There were other snubs as well – Brek Shea, Sacha Kljestan and even Tim Ream made their cases to be included in this week’s camp at Stanford University – but no name loomed larger than the 30-year-old Johnson, who enjoyed a career year with the USMNT in 2013.
He scored five goals in 17 appearances with the team last year and provided valuable goals in World Cup qualifying matches against Panama and Mexico. He earned Klinsmann’s praise for his athleticism and durability.
And after his career was nearly derailed in 2011 following a few sour stints with European clubs, he had somehow salvaged it all by returning to MLS and thriving under Klinsmann on the international level, emerging alongside Jozy Altidore, Michael Bradley and Clint Demspey as likely locks for Klinsmann’s final roster to Brazil.
But his production has plummeted since being traded from the Seattle Sounders to D.C. United in December, making him suddenly vulnerable to being overlooked in favor of Altidore and five other forwards selected on Monday.
“The way I want to build the puzzle for the 23-man roster, I see those players competing ahead of the curve,” Klinsmann told reporters on a teleconference call. “But I always recognize Eddie’s value and strengths overall. Not only by scoring very important goals and getting us to Brazil, but he’s a player who can make a difference within a second of being on the field …
“It was a very difficult decision based on what he’s done with me the whole time, and now not getting that chance at the last moment, it’s a tough one on him.”

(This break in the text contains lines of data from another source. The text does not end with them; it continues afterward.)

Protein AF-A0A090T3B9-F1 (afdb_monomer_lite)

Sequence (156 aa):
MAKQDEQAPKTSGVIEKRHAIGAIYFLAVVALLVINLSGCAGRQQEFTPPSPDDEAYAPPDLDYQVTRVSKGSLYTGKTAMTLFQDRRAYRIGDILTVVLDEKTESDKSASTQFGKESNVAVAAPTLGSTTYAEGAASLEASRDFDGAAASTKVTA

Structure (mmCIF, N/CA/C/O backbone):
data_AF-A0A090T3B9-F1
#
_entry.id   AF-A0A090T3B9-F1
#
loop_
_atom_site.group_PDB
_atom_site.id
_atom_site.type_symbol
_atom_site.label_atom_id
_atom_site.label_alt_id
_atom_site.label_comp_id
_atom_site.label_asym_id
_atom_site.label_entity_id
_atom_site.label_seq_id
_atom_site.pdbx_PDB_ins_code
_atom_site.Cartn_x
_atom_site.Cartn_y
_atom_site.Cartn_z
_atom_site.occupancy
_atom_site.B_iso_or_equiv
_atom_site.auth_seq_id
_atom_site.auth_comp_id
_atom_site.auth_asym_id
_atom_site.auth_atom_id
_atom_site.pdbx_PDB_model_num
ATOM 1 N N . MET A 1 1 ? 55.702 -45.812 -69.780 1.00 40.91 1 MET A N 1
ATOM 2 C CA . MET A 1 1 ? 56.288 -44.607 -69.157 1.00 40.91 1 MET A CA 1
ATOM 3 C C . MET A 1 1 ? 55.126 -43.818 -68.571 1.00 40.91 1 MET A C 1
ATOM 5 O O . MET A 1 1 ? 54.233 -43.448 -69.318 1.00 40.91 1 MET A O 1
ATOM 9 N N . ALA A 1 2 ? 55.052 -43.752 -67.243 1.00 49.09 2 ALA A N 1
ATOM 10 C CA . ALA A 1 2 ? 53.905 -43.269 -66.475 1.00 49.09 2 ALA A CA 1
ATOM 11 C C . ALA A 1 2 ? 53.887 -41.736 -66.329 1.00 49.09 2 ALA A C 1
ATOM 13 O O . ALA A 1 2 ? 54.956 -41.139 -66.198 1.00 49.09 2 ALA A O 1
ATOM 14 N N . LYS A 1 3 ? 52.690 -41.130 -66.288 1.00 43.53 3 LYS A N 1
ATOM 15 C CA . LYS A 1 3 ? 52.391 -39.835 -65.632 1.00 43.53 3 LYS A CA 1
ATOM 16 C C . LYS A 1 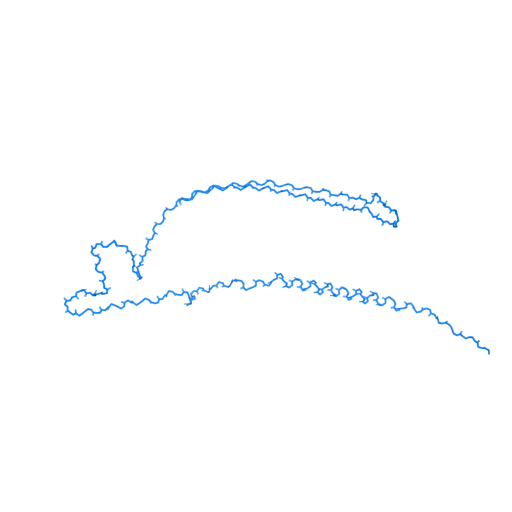3 ? 50.861 -39.660 -65.552 1.00 43.53 3 LYS A C 1
ATOM 18 O O . LYS A 1 3 ? 50.227 -39.557 -66.591 1.00 43.53 3 LYS A O 1
ATOM 23 N N . GLN A 1 4 ? 50.255 -40.050 -64.428 1.00 41.16 4 GLN A N 1
ATOM 24 C CA . GLN A 1 4 ? 49.821 -39.219 -63.285 1.00 41.16 4 GLN A CA 1
ATOM 25 C C . GLN A 1 4 ? 48.555 -38.390 -63.554 1.00 41.16 4 GLN A C 1
ATOM 27 O O . GLN A 1 4 ? 48.572 -37.436 -64.326 1.00 41.16 4 GLN A O 1
ATOM 32 N N . ASP A 1 5 ? 47.493 -38.802 -62.858 1.00 59.41 5 ASP A N 1
ATOM 33 C CA . ASP A 1 5 ? 46.252 -38.082 -62.580 1.00 59.41 5 ASP A CA 1
ATOM 34 C C . ASP A 1 5 ? 46.521 -36.794 -61.782 1.00 59.41 5 ASP A C 1
ATOM 36 O O . ASP A 1 5 ? 47.346 -36.813 -60.873 1.00 59.41 5 ASP A O 1
ATOM 40 N N . GLU A 1 6 ? 45.770 -35.715 -62.028 1.00 51.09 6 GLU A N 1
ATOM 41 C CA . GLU A 1 6 ? 45.553 -34.678 -61.009 1.00 51.09 6 GLU A CA 1
ATOM 42 C C . GLU A 1 6 ? 44.132 -34.103 -61.132 1.00 51.09 6 GLU A C 1
ATOM 44 O O . GLU A 1 6 ? 43.723 -33.559 -62.158 1.00 51.09 6 GLU A O 1
ATOM 49 N N . GLN A 1 7 ? 43.350 -34.324 -60.075 1.00 51.94 7 GLN A N 1
ATOM 50 C CA . GLN A 1 7 ? 41.923 -34.043 -59.956 1.00 51.94 7 GLN A CA 1
ATOM 51 C C . GLN A 1 7 ? 41.577 -32.552 -59.826 1.00 51.94 7 GLN A C 1
ATOM 53 O O . GLN A 1 7 ? 42.273 -31.764 -59.194 1.00 51.94 7 GLN A O 1
ATOM 58 N N . ALA A 1 8 ? 40.395 -32.218 -60.354 1.00 52.97 8 ALA A N 1
ATOM 59 C CA . ALA A 1 8 ? 39.698 -30.943 -60.217 1.00 52.97 8 ALA A CA 1
ATOM 60 C C . ALA A 1 8 ? 39.446 -30.521 -58.745 1.00 52.97 8 ALA A C 1
ATOM 62 O O . ALA A 1 8 ? 39.202 -31.374 -57.883 1.00 52.97 8 ALA A O 1
ATOM 63 N N . PRO A 1 9 ? 39.432 -29.206 -58.441 1.00 48.97 9 PRO A N 1
ATOM 64 C CA . PRO A 1 9 ? 39.310 -28.700 -57.074 1.00 48.97 9 PRO A CA 1
ATOM 65 C C . PRO A 1 9 ? 37.901 -28.914 -56.489 1.00 48.97 9 PRO A C 1
ATOM 67 O O . PRO A 1 9 ? 36.911 -28.358 -56.965 1.00 48.97 9 PRO A O 1
ATOM 70 N N . LYS A 1 10 ? 37.813 -29.690 -55.399 1.00 55.59 10 LYS A N 1
ATOM 71 C CA . LYS A 1 10 ? 36.607 -29.849 -54.562 1.00 55.59 10 LYS A CA 1
ATOM 72 C C . LYS A 1 10 ? 36.282 -28.543 -53.818 1.00 55.59 10 LYS A C 1
ATOM 74 O O . LYS A 1 10 ? 36.789 -28.313 -52.724 1.00 55.59 10 LYS A O 1
ATOM 79 N N . THR A 1 11 ? 35.381 -27.724 -54.356 1.00 57.75 11 THR A N 1
ATOM 80 C CA . THR A 1 11 ? 34.831 -26.522 -53.686 1.00 57.75 11 THR A CA 1
ATOM 81 C C . THR A 1 11 ? 33.409 -26.698 -53.134 1.00 57.75 11 THR A C 1
ATOM 83 O O . THR A 1 11 ? 32.872 -25.774 -52.528 1.00 57.75 11 THR A O 1
ATOM 86 N N . SER A 1 12 ? 32.792 -27.882 -53.245 1.00 57.22 12 SER A N 1
ATOM 87 C CA . SER A 1 12 ? 31.400 -28.085 -52.789 1.00 57.22 12 SER A CA 1
ATOM 88 C C . SER A 1 12 ? 31.219 -28.198 -51.269 1.00 57.22 12 SER A C 1
ATOM 90 O O . SER A 1 12 ? 30.136 -27.922 -50.769 1.00 57.22 12 SER A O 1
ATOM 92 N N . GLY A 1 13 ? 32.256 -28.556 -50.502 1.00 55.41 13 GLY A N 1
ATOM 93 C CA . GLY A 1 13 ? 32.105 -28.854 -49.066 1.00 55.41 13 GLY A CA 1
ATOM 94 C C . GLY A 1 13 ? 32.068 -27.642 -48.125 1.00 55.41 13 GLY A C 1
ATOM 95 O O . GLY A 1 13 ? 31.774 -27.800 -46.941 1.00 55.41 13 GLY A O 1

Klinsmann defended Johnson, however, when it came to questions about the forward’s recent disparaging comments about his new teammates since being dealt from Seattle in December.
“His comments had nothing to do with the decision,” Klinsmann said.
Johnson took to his personal Twitter account after the roster decision to convey his thoughts.
— Eddie Johnson (@eddie_johnson7) May 12, 2014
Klinsmann said he spoke on the phone with Johnson at length about the cut, which all but ends his chances of appearing in another World Cup.
A rising star in MLS as a teenager a decade ago, Johnson leveraged his abilities as a lethal striker into a spot on head coach Bruce Arena’s 2006 World Cup team in Germany, where he appeared in two matches. Despite some struggles at the club level in Europe after his World Cup debut, Johnson was called into Bob Bradley’s camp in 2010, but he failed to make the roster for South Africa.
By the time 2018 rolls around, Johnson will be 34 years old, making it highly unlikely he’ll play a role if the team qualifies for the World Cup in Russia.
“In Eddie’s case, it’s really, really difficult,” Klinsmann said. “He’s a player who brings so much to the table and has done so well with us over the last two years, and scored very, very important goals. And he can also play as a left wing or a right wing.
"But at the end of the day you have to put them together make your ranking [of the forwards], and that’s just where you don’t see Eddie in this roster right now.”
Klinsmann said he opted to put Landon Donovan in the group of six forwards – which also includes San Jose Earthquakes star Chris Wondolowski – and that he expects to see the LA Galaxy and USMNT regular as a forward in Brazil, making it even tougher for Johnson to make the cut among the group’s top scoring threats.
Altidore, Dempsey, Donovan and Wondolowski are joined by Aron Johannsson and Terrence Boyd.
“Making those phone calls and telling players they’re not part of the roster now was unpleasant,” Klinsmann said. “You’re giving them a message they don’t want to hear. And it hurts you, because you know it hurts the player in that moment.”